▸ RECORDED INFORMATION
▬▬▬▬▬▬▬▬▬▬

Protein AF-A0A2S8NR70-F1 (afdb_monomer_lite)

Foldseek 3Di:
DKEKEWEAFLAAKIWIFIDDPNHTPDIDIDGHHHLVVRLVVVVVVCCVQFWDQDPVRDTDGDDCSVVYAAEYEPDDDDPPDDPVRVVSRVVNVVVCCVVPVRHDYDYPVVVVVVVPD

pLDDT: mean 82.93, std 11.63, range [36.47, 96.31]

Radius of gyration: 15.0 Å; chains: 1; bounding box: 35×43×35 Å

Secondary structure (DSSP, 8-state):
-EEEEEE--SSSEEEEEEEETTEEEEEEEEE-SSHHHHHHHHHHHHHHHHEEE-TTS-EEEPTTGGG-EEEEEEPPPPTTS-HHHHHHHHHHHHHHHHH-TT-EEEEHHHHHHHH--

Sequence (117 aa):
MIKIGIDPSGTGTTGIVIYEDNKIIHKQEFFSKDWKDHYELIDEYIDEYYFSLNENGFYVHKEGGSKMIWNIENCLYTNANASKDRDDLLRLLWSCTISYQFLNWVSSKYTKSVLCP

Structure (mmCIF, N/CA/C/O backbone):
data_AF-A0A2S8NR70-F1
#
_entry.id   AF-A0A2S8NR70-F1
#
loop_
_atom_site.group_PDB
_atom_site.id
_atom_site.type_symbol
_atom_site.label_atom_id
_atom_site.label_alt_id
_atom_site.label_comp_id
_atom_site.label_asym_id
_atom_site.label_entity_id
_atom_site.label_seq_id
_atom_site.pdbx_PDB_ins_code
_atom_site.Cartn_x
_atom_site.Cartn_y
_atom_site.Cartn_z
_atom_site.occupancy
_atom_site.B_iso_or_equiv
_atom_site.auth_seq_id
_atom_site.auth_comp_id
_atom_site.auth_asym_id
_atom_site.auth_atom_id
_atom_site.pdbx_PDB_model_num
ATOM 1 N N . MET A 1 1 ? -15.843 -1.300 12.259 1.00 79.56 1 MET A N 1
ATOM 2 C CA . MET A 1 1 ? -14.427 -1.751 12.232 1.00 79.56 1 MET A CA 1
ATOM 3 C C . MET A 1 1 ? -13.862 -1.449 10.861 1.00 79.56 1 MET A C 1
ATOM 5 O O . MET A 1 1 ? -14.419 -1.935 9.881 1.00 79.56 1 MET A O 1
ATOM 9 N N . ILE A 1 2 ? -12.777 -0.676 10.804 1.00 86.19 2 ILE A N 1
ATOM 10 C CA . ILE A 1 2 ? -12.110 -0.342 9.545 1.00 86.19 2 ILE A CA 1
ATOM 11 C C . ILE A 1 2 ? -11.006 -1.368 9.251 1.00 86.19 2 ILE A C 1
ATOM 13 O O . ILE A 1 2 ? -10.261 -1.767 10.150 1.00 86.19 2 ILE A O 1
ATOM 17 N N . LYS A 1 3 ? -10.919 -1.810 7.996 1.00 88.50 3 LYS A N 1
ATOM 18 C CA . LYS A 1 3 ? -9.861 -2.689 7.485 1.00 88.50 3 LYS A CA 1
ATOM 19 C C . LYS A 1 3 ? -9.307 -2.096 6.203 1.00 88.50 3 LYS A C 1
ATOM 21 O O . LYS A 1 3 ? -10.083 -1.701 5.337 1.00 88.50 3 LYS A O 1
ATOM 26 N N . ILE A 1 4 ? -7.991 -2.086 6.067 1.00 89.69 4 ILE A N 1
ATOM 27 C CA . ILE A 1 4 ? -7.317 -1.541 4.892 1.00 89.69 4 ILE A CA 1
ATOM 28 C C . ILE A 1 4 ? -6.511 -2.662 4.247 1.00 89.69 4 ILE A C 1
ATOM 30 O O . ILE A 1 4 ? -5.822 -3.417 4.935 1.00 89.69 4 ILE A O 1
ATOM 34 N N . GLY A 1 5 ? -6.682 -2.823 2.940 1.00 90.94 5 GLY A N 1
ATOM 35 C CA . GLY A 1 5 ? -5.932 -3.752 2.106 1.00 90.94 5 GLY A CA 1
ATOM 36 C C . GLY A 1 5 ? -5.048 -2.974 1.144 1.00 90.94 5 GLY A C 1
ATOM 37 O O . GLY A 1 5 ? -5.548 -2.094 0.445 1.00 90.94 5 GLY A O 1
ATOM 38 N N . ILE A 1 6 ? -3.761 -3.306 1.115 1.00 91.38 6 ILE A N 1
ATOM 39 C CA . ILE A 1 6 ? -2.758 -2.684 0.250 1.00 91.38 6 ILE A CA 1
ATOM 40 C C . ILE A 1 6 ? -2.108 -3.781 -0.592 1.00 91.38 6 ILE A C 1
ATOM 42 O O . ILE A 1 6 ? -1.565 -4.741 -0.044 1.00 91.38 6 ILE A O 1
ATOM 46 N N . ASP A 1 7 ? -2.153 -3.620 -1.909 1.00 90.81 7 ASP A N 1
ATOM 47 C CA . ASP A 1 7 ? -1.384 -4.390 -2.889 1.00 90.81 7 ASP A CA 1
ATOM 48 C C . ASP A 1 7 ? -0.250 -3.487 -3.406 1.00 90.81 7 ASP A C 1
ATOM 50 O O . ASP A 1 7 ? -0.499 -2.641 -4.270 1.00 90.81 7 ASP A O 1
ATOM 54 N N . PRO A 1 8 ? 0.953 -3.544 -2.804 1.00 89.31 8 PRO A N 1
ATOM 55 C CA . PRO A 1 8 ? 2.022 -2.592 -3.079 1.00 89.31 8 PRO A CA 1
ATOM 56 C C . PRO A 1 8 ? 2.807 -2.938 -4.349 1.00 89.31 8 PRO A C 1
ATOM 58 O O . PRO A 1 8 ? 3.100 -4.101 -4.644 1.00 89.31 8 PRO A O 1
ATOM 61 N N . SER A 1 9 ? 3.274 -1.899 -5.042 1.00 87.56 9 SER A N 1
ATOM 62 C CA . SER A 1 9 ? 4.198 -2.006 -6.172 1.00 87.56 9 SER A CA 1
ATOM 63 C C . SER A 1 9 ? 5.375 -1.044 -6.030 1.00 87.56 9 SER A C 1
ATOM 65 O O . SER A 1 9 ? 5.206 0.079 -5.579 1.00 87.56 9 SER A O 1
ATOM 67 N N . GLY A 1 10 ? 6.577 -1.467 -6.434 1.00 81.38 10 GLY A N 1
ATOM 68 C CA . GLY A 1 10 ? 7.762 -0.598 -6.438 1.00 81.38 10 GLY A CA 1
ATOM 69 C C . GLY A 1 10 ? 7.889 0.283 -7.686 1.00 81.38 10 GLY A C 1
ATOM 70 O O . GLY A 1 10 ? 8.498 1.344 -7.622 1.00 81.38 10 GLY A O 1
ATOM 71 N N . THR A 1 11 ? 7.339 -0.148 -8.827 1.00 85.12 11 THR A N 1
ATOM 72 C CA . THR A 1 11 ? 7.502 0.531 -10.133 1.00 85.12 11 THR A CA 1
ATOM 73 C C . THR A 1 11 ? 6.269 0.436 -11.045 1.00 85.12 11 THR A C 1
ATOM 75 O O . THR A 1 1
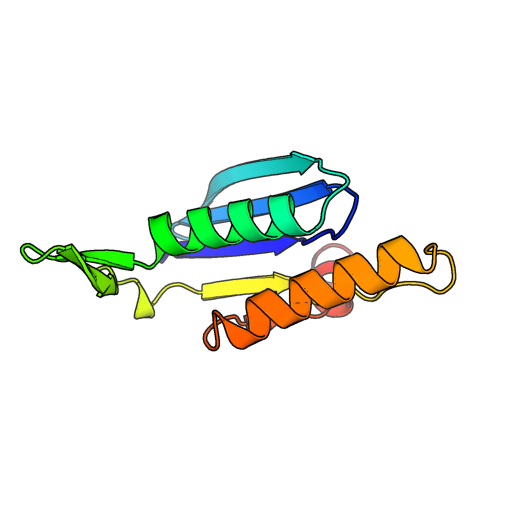1 ? 6.328 0.802 -12.223 1.00 85.12 11 THR A O 1
ATOM 78 N N . GLY A 1 12 ? 5.154 -0.077 -10.520 1.00 87.69 12 GLY A N 1
ATOM 79 C CA . GLY A 1 12 ? 3.904 -0.293 -11.242 1.00 87.69 12 GLY A CA 1
ATOM 80 C C . GLY A 1 12 ? 2.724 0.374 -10.547 1.00 87.69 12 GLY A C 1
ATOM 81 O O . GLY A 1 12 ? 2.755 1.572 -10.271 1.00 87.69 12 GLY A O 1
ATOM 82 N N . THR A 1 13 ? 1.671 -0.399 -10.293 1.00 91.44 13 THR A N 1
ATOM 83 C CA . THR A 1 13 ? 0.435 0.101 -9.687 1.00 91.44 13 THR A CA 1
ATOM 84 C C . THR A 1 13 ? 0.299 -0.408 -8.262 1.00 91.44 13 THR A C 1
ATOM 86 O O . THR A 1 13 ? 0.274 -1.618 -8.061 1.00 91.44 13 THR A O 1
ATOM 89 N N . THR A 1 14 ? 0.177 0.500 -7.298 1.00 92.62 14 THR A N 1
ATOM 90 C CA . THR A 1 14 ? -0.248 0.177 -5.934 1.00 92.62 14 THR A CA 1
ATOM 91 C C . THR A 1 14 ? -1.768 0.283 -5.847 1.00 92.62 14 THR A C 1
ATOM 93 O O . THR A 1 14 ? -2.355 1.291 -6.250 1.00 92.62 14 THR A O 1
ATOM 96 N N . GLY A 1 15 ? -2.416 -0.764 -5.342 1.00 93.56 15 GLY A N 1
ATOM 97 C CA . GLY A 1 15 ? -3.852 -0.799 -5.079 1.00 93.56 15 GLY A CA 1
ATOM 98 C C . GLY A 1 15 ? -4.145 -0.613 -3.594 1.00 93.56 15 GLY A C 1
ATOM 99 O O . GLY A 1 15 ? -3.528 -1.266 -2.756 1.00 93.56 15 GLY A O 1
ATOM 100 N N . ILE A 1 16 ? -5.112 0.241 -3.260 1.00 93.50 16 ILE A N 1
ATOM 101 C CA . ILE A 1 16 ? -5.577 0.453 -1.884 1.00 93.50 16 ILE A CA 1
ATOM 102 C C . ILE A 1 16 ? -7.092 0.278 -1.839 1.00 93.50 16 ILE A C 1
ATOM 104 O O . ILE A 1 16 ? -7.830 0.813 -2.670 1.00 93.50 16 ILE A O 1
ATOM 108 N N . VAL A 1 17 ? -7.572 -0.476 -0.854 1.00 93.62 17 VAL A N 1
ATOM 109 C CA . VAL A 1 17 ? -8.999 -0.660 -0.581 1.00 93.62 17 VAL A CA 1
ATOM 110 C C . VAL A 1 17 ? -9.275 -0.496 0.907 1.00 93.62 17 VAL A C 1
ATOM 112 O O . VAL A 1 17 ? -8.563 -1.041 1.750 1.00 93.62 17 VAL A O 1
ATOM 115 N N . ILE A 1 18 ? -10.337 0.236 1.232 1.00 91.31 18 ILE A N 1
ATOM 116 C CA . ILE A 1 18 ? -10.754 0.493 2.610 1.00 91.31 18 ILE A CA 1
ATOM 117 C C . ILE A 1 18 ? -12.157 -0.053 2.802 1.00 91.31 18 ILE A C 1
ATOM 119 O O . ILE A 1 18 ? -13.082 0.248 2.040 1.00 91.31 18 ILE A O 1
ATOM 123 N N . TYR A 1 19 ? -12.301 -0.852 3.849 1.00 91.00 19 TYR A N 1
ATOM 124 C CA . TYR A 1 19 ? -13.561 -1.418 4.282 1.00 91.00 19 TYR A CA 1
ATOM 125 C C . TYR A 1 19 ? -13.968 -0.821 5.618 1.00 91.00 19 TYR A C 1
ATOM 127 O O . TYR A 1 19 ? -13.166 -0.808 6.548 1.00 91.00 19 TYR A O 1
ATOM 135 N N . GLU A 1 20 ? -15.237 -0.463 5.756 1.00 88.94 20 GLU A N 1
ATOM 136 C CA . GLU A 1 20 ? -15.879 -0.207 7.042 1.00 88.94 20 GLU A CA 1
ATOM 137 C C . GLU A 1 20 ? -17.029 -1.198 7.217 1.00 88.94 20 GLU A C 1
ATOM 139 O O . GLU A 1 20 ? -17.884 -1.345 6.345 1.00 88.94 20 GLU A O 1
ATOM 144 N N . ASP A 1 
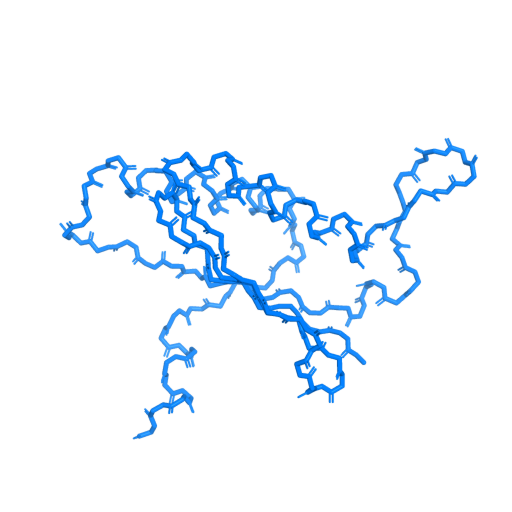21 ? -16.996 -1.965 8.309 1.00 88.62 21 ASP A N 1
ATOM 145 C CA . ASP A 1 21 ? -17.996 -3.004 8.605 1.00 88.62 21 ASP A CA 1
ATOM 146 C C . ASP A 1 21 ? -18.213 -3.980 7.433 1.00 88.62 21 ASP A C 1
ATOM 148 O O . ASP A 1 21 ? -19.325 -4.396 7.107 1.00 88.62 21 ASP A O 1
ATOM 152 N N . ASN A 1 22 ? -17.091 -4.366 6.811 1.00 86.19 22 ASN A N 1
ATOM 153 C CA . ASN A 1 22 ? -16.987 -5.248 5.642 1.00 86.19 22 ASN A CA 1
ATOM 154 C C . ASN A 1 22 ? -17.626 -4.704 4.350 1.00 86.19 22 ASN A C 1
ATOM 156 O O . ASN A 1 22 ? -17.773 -5.454 3.386 1.00 86.19 22 ASN A O 1
ATOM 160 N N . LYS A 1 23 ? -17.966 -3.414 4.290 1.00 90.38 23 LYS A N 1
ATOM 161 C CA . LYS A 1 23 ? -18.377 -2.734 3.057 1.00 90.38 23 LYS A CA 1
ATOM 162 C C . LYS A 1 23 ? -17.227 -1.898 2.525 1.00 90.38 23 LYS A C 1
ATOM 164 O O . LYS A 1 23 ? -16.571 -1.213 3.300 1.00 90.38 23 LYS A O 1
ATOM 169 N N . ILE A 1 24 ? -16.993 -1.949 1.216 1.00 93.00 24 ILE A N 1
ATOM 170 C CA . ILE A 1 24 ? -16.004 -1.084 0.565 1.00 93.00 24 ILE A CA 1
ATOM 171 C C . ILE A 1 24 ? -16.514 0.353 0.645 1.00 93.00 24 ILE A C 1
ATOM 173 O O . ILE A 1 24 ? -17.598 0.643 0.140 1.00 93.00 24 ILE A O 1
ATOM 177 N N . ILE A 1 25 ? -15.728 1.227 1.266 1.00 93.75 25 ILE A N 1
ATOM 178 C CA . ILE A 1 25 ? -15.997 2.669 1.322 1.00 93.75 25 ILE A CA 1
ATOM 179 C C . ILE A 1 25 ? -15.041 3.459 0.433 1.00 93.75 25 ILE A C 1
ATOM 181 O O . ILE A 1 25 ? -15.374 4.558 0.004 1.00 93.75 25 ILE A O 1
ATOM 185 N N . HIS A 1 26 ? -13.882 2.879 0.112 1.00 93.50 26 HIS A N 1
ATOM 186 C CA . HIS A 1 26 ? -12.894 3.492 -0.762 1.00 93.50 26 HIS A CA 1
ATOM 187 C C . HIS A 1 26 ? -12.104 2.443 -1.539 1.00 93.50 26 HIS A C 1
ATOM 189 O O . HIS A 1 26 ? -11.801 1.364 -1.021 1.00 93.50 26 HIS A O 1
ATOM 195 N N . LYS A 1 27 ? -11.757 2.776 -2.781 1.00 94.88 27 LYS A N 1
ATOM 196 C CA . LYS A 1 27 ? -10.868 1.990 -3.635 1.00 94.88 27 LYS A CA 1
ATOM 197 C C . LYS A 1 27 ? -10.084 2.938 -4.534 1.00 94.88 27 LYS A C 1
ATOM 199 O O . LYS A 1 27 ? -10.684 3.752 -5.233 1.00 94.88 27 LYS A O 1
ATOM 204 N N . GLN A 1 28 ? -8.767 2.781 -4.560 1.00 94.44 28 GLN A N 1
ATOM 205 C CA . GLN A 1 28 ? -7.877 3.557 -5.412 1.00 94.44 28 GLN A CA 1
ATOM 206 C C . GLN A 1 28 ? -6.805 2.665 -6.035 1.00 94.44 28 GLN A C 1
ATOM 208 O O . GLN A 1 28 ? -6.333 1.707 -5.426 1.00 94.44 28 GLN A O 1
ATOM 213 N N . GLU A 1 29 ? -6.413 3.023 -7.252 1.00 95.62 29 GLU A N 1
ATOM 214 C CA . GLU A 1 29 ? -5.205 2.541 -7.911 1.00 95.62 29 GLU A CA 1
ATOM 215 C C . GLU A 1 29 ? -4.287 3.742 -8.150 1.00 95.62 29 GLU A C 1
ATOM 217 O O . GLU A 1 29 ? -4.745 4.814 -8.554 1.00 95.62 29 GLU A O 1
ATOM 222 N N . PHE A 1 30 ? -2.998 3.571 -7.881 1.00 95.12 30 PHE A N 1
ATOM 223 C CA . PHE A 1 30 ? -1.980 4.597 -8.068 1.00 95.12 30 PHE A CA 1
ATOM 224 C C . PHE A 1 30 ? -0.812 4.032 -8.861 1.00 95.12 30 PHE A C 1
ATOM 226 O O . PHE A 1 30 ? -0.254 3.002 -8.494 1.00 95.12 30 PHE A O 1
ATOM 233 N N . PHE A 1 31 ? -0.432 4.710 -9.941 1.00 95.38 31 PHE A N 1
ATOM 234 C CA . PHE A 1 31 ? 0.681 4.304 -10.788 1.00 95.38 31 PHE A CA 1
ATOM 235 C C . PHE A 1 31 ? 1.859 5.265 -10.631 1.00 95.38 31 PHE A C 1
ATOM 237 O O . PHE A 1 31 ? 1.719 6.460 -10.891 1.00 95.38 31 PHE A O 1
ATOM 244 N N . SER A 1 32 ? 3.031 4.721 -10.307 1.00 94.25 32 SER A N 1
ATOM 245 C CA . SER A 1 32 ? 4.308 5.430 -10.404 1.00 94.25 32 SER A CA 1
ATOM 246 C C . SER A 1 32 ? 5.443 4.463 -10.733 1.00 94.25 32 SER A C 1
ATOM 248 O O . SER A 1 32 ? 5.379 3.268 -10.444 1.00 94.25 32 SER A O 1
ATOM 250 N N . LYS A 1 33 ? 6.505 4.998 -11.338 1.00 92.06 33 LYS A N 1
ATOM 251 C CA . LYS A 1 33 ? 7.760 4.281 -11.589 1.00 92.06 33 LYS A CA 1
ATOM 252 C C . LYS A 1 33 ? 8.790 4.466 -10.472 1.00 92.06 33 LYS A C 1
ATOM 254 O O . LYS A 1 33 ? 9.844 3.836 -10.548 1.00 92.06 33 LYS A O 1
ATOM 259 N N . ASP A 1 34 ? 8.53
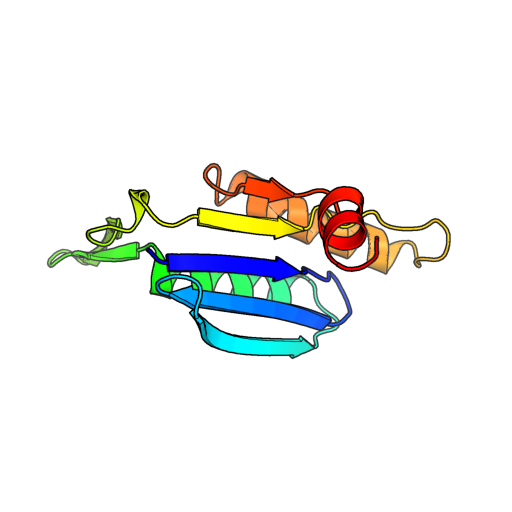0 5.338 -9.499 1.00 93.62 34 ASP A N 1
ATOM 260 C CA . ASP A 1 34 ? 9.391 5.544 -8.335 1.00 93.62 34 ASP A CA 1
ATOM 261 C C . ASP A 1 34 ? 8.742 4.925 -7.095 1.00 93.62 34 ASP A C 1
ATOM 263 O O . ASP A 1 34 ? 7.598 5.229 -6.758 1.00 93.62 34 ASP A O 1
ATOM 267 N N . TRP A 1 35 ? 9.480 4.058 -6.404 1.00 94.19 35 TRP A N 1
ATOM 268 C CA . TRP A 1 35 ? 9.011 3.397 -5.187 1.00 94.19 35 TRP A CA 1
ATOM 269 C C . TRP A 1 35 ? 8.752 4.388 -4.051 1.00 94.19 35 TRP A C 1
ATOM 271 O O . TRP A 1 35 ? 7.973 4.080 -3.150 1.00 94.19 35 TRP A O 1
ATOM 281 N N . LYS A 1 36 ? 9.392 5.565 -4.079 1.00 96.12 36 LYS A N 1
ATOM 282 C CA . LYS A 1 36 ? 9.168 6.612 -3.077 1.00 96.12 36 LYS A CA 1
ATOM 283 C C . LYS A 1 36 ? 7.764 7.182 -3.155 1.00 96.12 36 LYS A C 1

▬▬▬▬▬▬▬▬▬▬

▸ EXERCISE AIM
Everything above from the line with "ATOM 250 N N" through the line with "0 5.338 -9.499 1.00 93.62 34 ASP A N 1" should be retyped exactly, and nothing else; omit pictures.

▸ EXERCISE SOLUTION
ATOM 250 N N . LYS A 1 33 ? 6.505 4.998 -11.338 1.00 92.06 33 LYS A N 1
ATOM 251 C CA . LYS A 1 33 ? 7.760 4.281 -11.589 1.00 92.06 33 LYS A CA 1
ATOM 252 C C . LYS A 1 33 ? 8.790 4.466 -10.472 1.00 92.06 33 LYS A C 1
ATOM 254 O O . LYS A 1 33 ? 9.844 3.836 -10.548 1.00 92.06 33 LYS A O 1
ATOM 259 N N . ASP A 1 34 ? 8.53
0 5.338 -9.499 1.00 93.62 34 ASP A N 1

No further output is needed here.